In general, the problem with this method is that it will give PCs access to more HD than their level. Apart from a massive 3.5 faux pas, this is problematic because there are lots of abilities out there (Incarnum, ToB, SLA-feats) that scale primarily with HD. Getting them early would mean getting abilities that really aren't level-appropriate.

OldTrees1
2014-05-03, 01:16 PM
To respond to your theoretical example: for both, the former is more powerful. The latter could, at worst, down one team member, while the former could down the whole team if the dice decide it.

Actually, there is: the rules for advancing monsters. One associated class level=1cr. 1LA=1 class level, due to having one means you don't have other. Therefor, assuming all PC class levels count as associated, CR=LA.

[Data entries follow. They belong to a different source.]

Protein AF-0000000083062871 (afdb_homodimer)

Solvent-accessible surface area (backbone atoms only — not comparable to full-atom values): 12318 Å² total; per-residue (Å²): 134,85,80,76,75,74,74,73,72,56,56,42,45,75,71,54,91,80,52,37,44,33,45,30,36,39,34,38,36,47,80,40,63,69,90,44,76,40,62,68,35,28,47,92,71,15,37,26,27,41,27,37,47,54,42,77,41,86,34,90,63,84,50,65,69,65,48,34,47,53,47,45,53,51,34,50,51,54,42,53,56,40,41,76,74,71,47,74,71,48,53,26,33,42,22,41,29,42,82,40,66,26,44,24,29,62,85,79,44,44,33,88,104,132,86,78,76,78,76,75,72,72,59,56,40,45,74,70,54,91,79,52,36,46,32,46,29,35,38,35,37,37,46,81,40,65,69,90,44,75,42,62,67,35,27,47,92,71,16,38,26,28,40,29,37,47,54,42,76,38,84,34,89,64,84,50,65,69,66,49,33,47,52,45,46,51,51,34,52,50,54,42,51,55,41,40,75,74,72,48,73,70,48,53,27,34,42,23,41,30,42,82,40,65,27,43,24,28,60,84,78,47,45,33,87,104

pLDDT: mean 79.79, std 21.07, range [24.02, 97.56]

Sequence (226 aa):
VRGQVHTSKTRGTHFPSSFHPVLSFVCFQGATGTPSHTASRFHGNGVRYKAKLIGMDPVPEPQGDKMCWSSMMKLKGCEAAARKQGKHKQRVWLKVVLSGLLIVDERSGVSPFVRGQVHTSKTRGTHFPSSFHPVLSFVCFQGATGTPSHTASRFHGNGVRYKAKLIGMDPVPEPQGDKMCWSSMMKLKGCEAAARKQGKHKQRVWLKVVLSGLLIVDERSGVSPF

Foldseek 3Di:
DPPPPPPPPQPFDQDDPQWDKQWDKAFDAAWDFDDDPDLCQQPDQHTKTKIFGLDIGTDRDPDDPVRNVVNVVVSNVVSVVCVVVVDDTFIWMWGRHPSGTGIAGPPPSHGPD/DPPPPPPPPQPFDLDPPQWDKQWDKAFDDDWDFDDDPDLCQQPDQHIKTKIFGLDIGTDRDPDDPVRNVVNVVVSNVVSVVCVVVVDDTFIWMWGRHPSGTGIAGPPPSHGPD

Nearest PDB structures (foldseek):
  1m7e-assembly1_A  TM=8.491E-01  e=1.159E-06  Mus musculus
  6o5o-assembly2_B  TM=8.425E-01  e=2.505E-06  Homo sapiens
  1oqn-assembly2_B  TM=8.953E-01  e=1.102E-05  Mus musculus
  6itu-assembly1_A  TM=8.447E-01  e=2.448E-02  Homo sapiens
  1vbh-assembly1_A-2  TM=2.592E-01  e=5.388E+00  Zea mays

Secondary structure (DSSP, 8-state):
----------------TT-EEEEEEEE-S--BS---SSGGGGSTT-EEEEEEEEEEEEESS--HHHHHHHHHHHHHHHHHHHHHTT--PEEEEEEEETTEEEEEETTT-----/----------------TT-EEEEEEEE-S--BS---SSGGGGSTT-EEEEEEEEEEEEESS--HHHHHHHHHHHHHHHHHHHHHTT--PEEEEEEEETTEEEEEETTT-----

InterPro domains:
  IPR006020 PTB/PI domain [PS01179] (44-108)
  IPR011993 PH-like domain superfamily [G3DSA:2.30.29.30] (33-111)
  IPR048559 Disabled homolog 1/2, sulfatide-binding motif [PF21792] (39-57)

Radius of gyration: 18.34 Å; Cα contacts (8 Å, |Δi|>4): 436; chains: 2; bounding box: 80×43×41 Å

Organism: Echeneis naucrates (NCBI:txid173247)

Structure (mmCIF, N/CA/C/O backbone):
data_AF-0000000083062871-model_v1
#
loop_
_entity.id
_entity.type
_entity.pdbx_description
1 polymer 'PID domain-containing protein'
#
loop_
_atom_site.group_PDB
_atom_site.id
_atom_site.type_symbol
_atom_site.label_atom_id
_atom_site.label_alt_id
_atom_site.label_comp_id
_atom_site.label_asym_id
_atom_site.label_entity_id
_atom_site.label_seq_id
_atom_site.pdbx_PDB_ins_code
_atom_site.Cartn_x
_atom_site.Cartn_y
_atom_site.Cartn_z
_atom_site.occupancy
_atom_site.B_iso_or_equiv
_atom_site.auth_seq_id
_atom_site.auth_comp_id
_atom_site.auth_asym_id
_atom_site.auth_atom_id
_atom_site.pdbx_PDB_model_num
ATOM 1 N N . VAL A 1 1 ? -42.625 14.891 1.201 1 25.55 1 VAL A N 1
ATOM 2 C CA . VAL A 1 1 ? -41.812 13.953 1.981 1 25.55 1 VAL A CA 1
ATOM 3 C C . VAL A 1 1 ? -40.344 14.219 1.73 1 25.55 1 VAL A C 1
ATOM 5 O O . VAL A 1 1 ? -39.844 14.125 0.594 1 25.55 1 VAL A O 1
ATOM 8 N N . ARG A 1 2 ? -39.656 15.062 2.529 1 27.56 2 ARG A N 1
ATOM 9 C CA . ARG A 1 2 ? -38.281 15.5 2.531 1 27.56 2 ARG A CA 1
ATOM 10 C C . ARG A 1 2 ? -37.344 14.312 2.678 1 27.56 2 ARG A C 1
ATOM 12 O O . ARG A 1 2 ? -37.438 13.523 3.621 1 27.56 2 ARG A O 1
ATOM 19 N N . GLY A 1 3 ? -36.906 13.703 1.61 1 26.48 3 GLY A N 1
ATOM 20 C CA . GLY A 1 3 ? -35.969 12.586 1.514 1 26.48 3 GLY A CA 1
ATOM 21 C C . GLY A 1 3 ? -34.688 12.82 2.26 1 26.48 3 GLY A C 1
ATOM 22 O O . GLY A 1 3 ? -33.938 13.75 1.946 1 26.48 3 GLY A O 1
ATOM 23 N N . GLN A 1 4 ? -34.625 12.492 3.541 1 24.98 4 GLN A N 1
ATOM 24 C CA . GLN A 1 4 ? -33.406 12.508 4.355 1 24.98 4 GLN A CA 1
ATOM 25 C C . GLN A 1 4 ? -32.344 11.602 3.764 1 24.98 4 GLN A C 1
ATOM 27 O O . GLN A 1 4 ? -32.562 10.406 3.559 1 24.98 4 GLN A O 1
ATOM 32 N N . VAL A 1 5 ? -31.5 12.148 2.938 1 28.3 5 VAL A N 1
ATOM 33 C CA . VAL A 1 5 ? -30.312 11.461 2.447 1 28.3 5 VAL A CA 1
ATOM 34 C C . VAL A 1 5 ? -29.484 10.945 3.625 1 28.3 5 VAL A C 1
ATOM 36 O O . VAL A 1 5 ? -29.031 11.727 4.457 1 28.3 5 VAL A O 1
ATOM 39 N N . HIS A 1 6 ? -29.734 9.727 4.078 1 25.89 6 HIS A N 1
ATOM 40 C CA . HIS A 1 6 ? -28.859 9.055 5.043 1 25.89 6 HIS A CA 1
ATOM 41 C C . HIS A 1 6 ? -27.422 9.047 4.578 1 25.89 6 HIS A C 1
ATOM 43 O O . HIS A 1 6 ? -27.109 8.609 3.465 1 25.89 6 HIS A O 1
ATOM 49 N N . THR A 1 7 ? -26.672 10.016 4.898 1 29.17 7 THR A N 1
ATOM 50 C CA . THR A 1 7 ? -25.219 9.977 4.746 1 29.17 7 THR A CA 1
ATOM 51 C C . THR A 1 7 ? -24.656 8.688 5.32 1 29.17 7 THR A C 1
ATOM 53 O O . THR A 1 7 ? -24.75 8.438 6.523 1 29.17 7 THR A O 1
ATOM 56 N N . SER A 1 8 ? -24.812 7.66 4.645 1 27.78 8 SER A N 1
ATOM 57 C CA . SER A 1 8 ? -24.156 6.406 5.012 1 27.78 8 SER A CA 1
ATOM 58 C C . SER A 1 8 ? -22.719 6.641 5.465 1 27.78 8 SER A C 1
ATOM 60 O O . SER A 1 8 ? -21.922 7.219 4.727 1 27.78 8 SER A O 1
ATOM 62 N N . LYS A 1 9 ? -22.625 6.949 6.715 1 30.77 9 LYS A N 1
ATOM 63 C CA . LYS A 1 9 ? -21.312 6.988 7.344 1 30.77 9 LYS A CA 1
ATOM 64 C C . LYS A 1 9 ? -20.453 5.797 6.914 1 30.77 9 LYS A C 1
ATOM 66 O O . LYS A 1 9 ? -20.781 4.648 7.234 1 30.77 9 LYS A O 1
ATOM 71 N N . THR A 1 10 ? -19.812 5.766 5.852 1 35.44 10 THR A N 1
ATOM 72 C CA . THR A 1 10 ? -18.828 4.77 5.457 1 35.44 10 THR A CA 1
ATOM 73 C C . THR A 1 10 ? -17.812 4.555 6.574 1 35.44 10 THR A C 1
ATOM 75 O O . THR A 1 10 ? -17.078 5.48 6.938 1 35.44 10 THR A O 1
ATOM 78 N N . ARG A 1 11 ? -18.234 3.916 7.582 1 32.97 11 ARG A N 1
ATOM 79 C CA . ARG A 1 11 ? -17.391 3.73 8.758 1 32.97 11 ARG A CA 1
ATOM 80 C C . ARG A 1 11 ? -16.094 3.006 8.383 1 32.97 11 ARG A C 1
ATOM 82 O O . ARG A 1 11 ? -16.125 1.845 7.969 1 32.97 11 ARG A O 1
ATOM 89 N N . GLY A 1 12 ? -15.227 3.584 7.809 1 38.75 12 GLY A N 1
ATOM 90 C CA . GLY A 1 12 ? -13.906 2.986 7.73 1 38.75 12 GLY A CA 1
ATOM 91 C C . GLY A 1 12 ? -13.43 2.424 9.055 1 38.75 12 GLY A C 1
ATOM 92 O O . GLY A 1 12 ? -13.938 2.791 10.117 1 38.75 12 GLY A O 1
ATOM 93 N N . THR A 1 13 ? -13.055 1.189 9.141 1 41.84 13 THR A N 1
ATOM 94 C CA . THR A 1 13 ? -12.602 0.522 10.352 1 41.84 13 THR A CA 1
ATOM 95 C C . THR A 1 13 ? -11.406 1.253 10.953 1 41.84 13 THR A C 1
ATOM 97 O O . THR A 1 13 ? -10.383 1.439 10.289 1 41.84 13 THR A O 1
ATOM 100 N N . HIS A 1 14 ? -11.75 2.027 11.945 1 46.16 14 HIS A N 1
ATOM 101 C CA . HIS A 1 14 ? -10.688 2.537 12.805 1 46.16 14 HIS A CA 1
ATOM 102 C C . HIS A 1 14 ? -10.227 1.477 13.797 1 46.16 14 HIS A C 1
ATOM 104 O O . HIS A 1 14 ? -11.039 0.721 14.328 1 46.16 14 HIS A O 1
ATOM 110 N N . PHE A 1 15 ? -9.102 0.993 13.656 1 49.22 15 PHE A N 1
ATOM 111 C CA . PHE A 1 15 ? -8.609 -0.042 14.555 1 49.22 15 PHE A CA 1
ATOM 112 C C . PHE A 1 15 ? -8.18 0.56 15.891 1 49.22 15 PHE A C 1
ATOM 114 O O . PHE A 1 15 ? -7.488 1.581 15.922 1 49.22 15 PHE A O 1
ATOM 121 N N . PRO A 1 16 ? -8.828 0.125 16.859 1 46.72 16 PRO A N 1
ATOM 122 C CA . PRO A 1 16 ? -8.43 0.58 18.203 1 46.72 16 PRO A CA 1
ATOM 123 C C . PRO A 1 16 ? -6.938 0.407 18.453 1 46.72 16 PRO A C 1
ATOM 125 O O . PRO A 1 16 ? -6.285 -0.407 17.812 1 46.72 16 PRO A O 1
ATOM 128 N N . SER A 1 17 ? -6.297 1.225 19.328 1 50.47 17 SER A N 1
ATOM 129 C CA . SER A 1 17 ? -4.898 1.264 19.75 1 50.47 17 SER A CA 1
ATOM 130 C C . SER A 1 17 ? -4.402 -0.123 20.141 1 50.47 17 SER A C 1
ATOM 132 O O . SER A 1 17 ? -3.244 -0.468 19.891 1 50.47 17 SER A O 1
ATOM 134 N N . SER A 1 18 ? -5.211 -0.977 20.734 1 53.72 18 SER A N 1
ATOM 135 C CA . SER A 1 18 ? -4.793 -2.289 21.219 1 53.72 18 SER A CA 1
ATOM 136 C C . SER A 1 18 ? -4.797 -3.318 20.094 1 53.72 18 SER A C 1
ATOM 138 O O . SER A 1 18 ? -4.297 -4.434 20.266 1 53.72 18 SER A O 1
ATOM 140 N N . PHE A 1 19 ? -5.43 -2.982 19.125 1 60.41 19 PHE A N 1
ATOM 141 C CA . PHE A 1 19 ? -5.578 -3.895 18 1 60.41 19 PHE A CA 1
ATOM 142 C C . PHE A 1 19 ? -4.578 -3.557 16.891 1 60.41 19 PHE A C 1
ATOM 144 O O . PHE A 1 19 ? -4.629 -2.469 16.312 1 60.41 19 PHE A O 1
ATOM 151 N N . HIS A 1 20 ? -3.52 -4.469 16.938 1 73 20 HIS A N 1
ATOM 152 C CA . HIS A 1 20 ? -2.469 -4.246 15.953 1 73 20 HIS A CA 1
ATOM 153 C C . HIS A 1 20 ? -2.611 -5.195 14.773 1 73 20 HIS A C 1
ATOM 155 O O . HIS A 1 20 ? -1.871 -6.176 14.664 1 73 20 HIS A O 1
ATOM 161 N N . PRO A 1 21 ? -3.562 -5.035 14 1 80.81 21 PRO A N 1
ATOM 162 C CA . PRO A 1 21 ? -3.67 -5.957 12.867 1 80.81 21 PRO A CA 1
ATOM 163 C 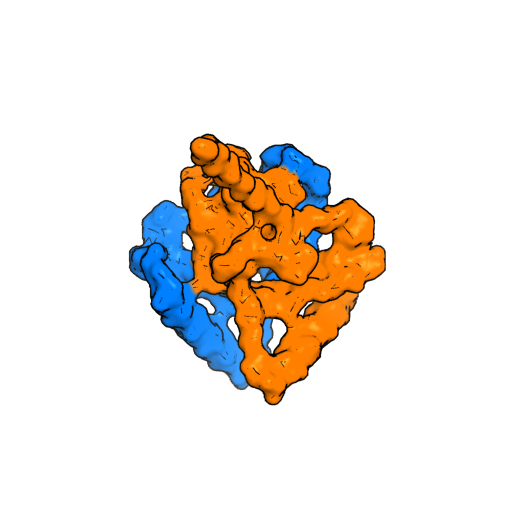C . PRO A 1 21 ? -2.586 -5.734 11.82 1 80.81 21 PRO A C 1
ATOM 165 O O . PRO A 1 21 ? -2.17 -4.594 11.594 1 80.81 21 PRO A O 1
ATOM 168 N N . VAL A 1 22 ? -2.096 -6.84 11.289 1 85.88 22 VAL A N 1
ATOM 169 C CA . VAL A 1 22 ? -1.278 -6.758 10.078 1 85.88 22 VAL A CA 1
ATOM 170 C C . VAL A 1 22 ? -2.178 -6.676 8.852 1 85.88 22 VAL A C 1
ATOM 172 O O . VAL A 1 22 ? -3.057 -7.523 8.656 1 85.88 22 VAL A O 1
ATOM 175 N N . LEU A 1 23 ? -2.084 -5.621 8.148 1 88.56 23 LEU A N 1
ATOM 176 C CA . LEU A 1 23 ? -2.828 -5.375 6.918 1 88.56 23 LEU A CA 1
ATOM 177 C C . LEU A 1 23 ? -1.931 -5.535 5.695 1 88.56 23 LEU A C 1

Yes, I'm aware CR and LA are both borked, but why have two borked systems when you can jut have one?

Your math is wrong. +1 assosicated class level = +1 CR, +1 class level = +1 ECL. The important difference is the "+".

However the real reason that there is a different metric for "use to a PC" and "use to a Encounter" is that Encounters last a short period of time while campaigns last a long period of time. Something with limited uses but each use is 10% better is going to be more useful to an Encounter than it is to a PC. In reverse something with unlimited uses but each use is 10% weaker is going to be more useful to a PC than it is to an encounter.

Take
10 rds per day of Fly(perfect) 60 vs constant Fly(average) 40.
Which would you pick as a PC?
Which would you pick as a DM creating an encounter?

Another example
10 rounds of +10 to all skills vs a constant +5 to all skills?
Which would you pick as a PC?
Which would you pick as a DM creating an encounter?

lunar2
2014-05-03, 05:00 PM
i do think, and this would be a massive project, that monsters need to be rebuilt so that HD = ECL = CR. everything just has a "level", and you can glance at the level for all your necessary decisions and calculations. i think this is one of the important pieces for any project that would balance 3.5. that, and spells, of course. fix those two problems, and you're a long way towards a balanced game.

i also like 4E's monster classifications, specifically minion, elite, and solo monsters. minions can just be given minimum HP/HD, and give something like 1/2 XP and treasure. Elites would get the elite array and maximum HP for the first level, as well as the feats and skills possibly being customized, for maybe 20% extra XP and treasure. Solo monsters would have to actually be different species than other monsters. they'd have Max HP/HD, generally higher racial ability scores, and more/stronger abilities than other monsters of the same level. they'd probably give double XP and treasure. true dragons would be an example of a solo monster.

once that was done, it would just be up to the DM what monsters he'd allow the players to play, although solo monsters generally shouldn't be used unless the entire party is made up of solo monsters.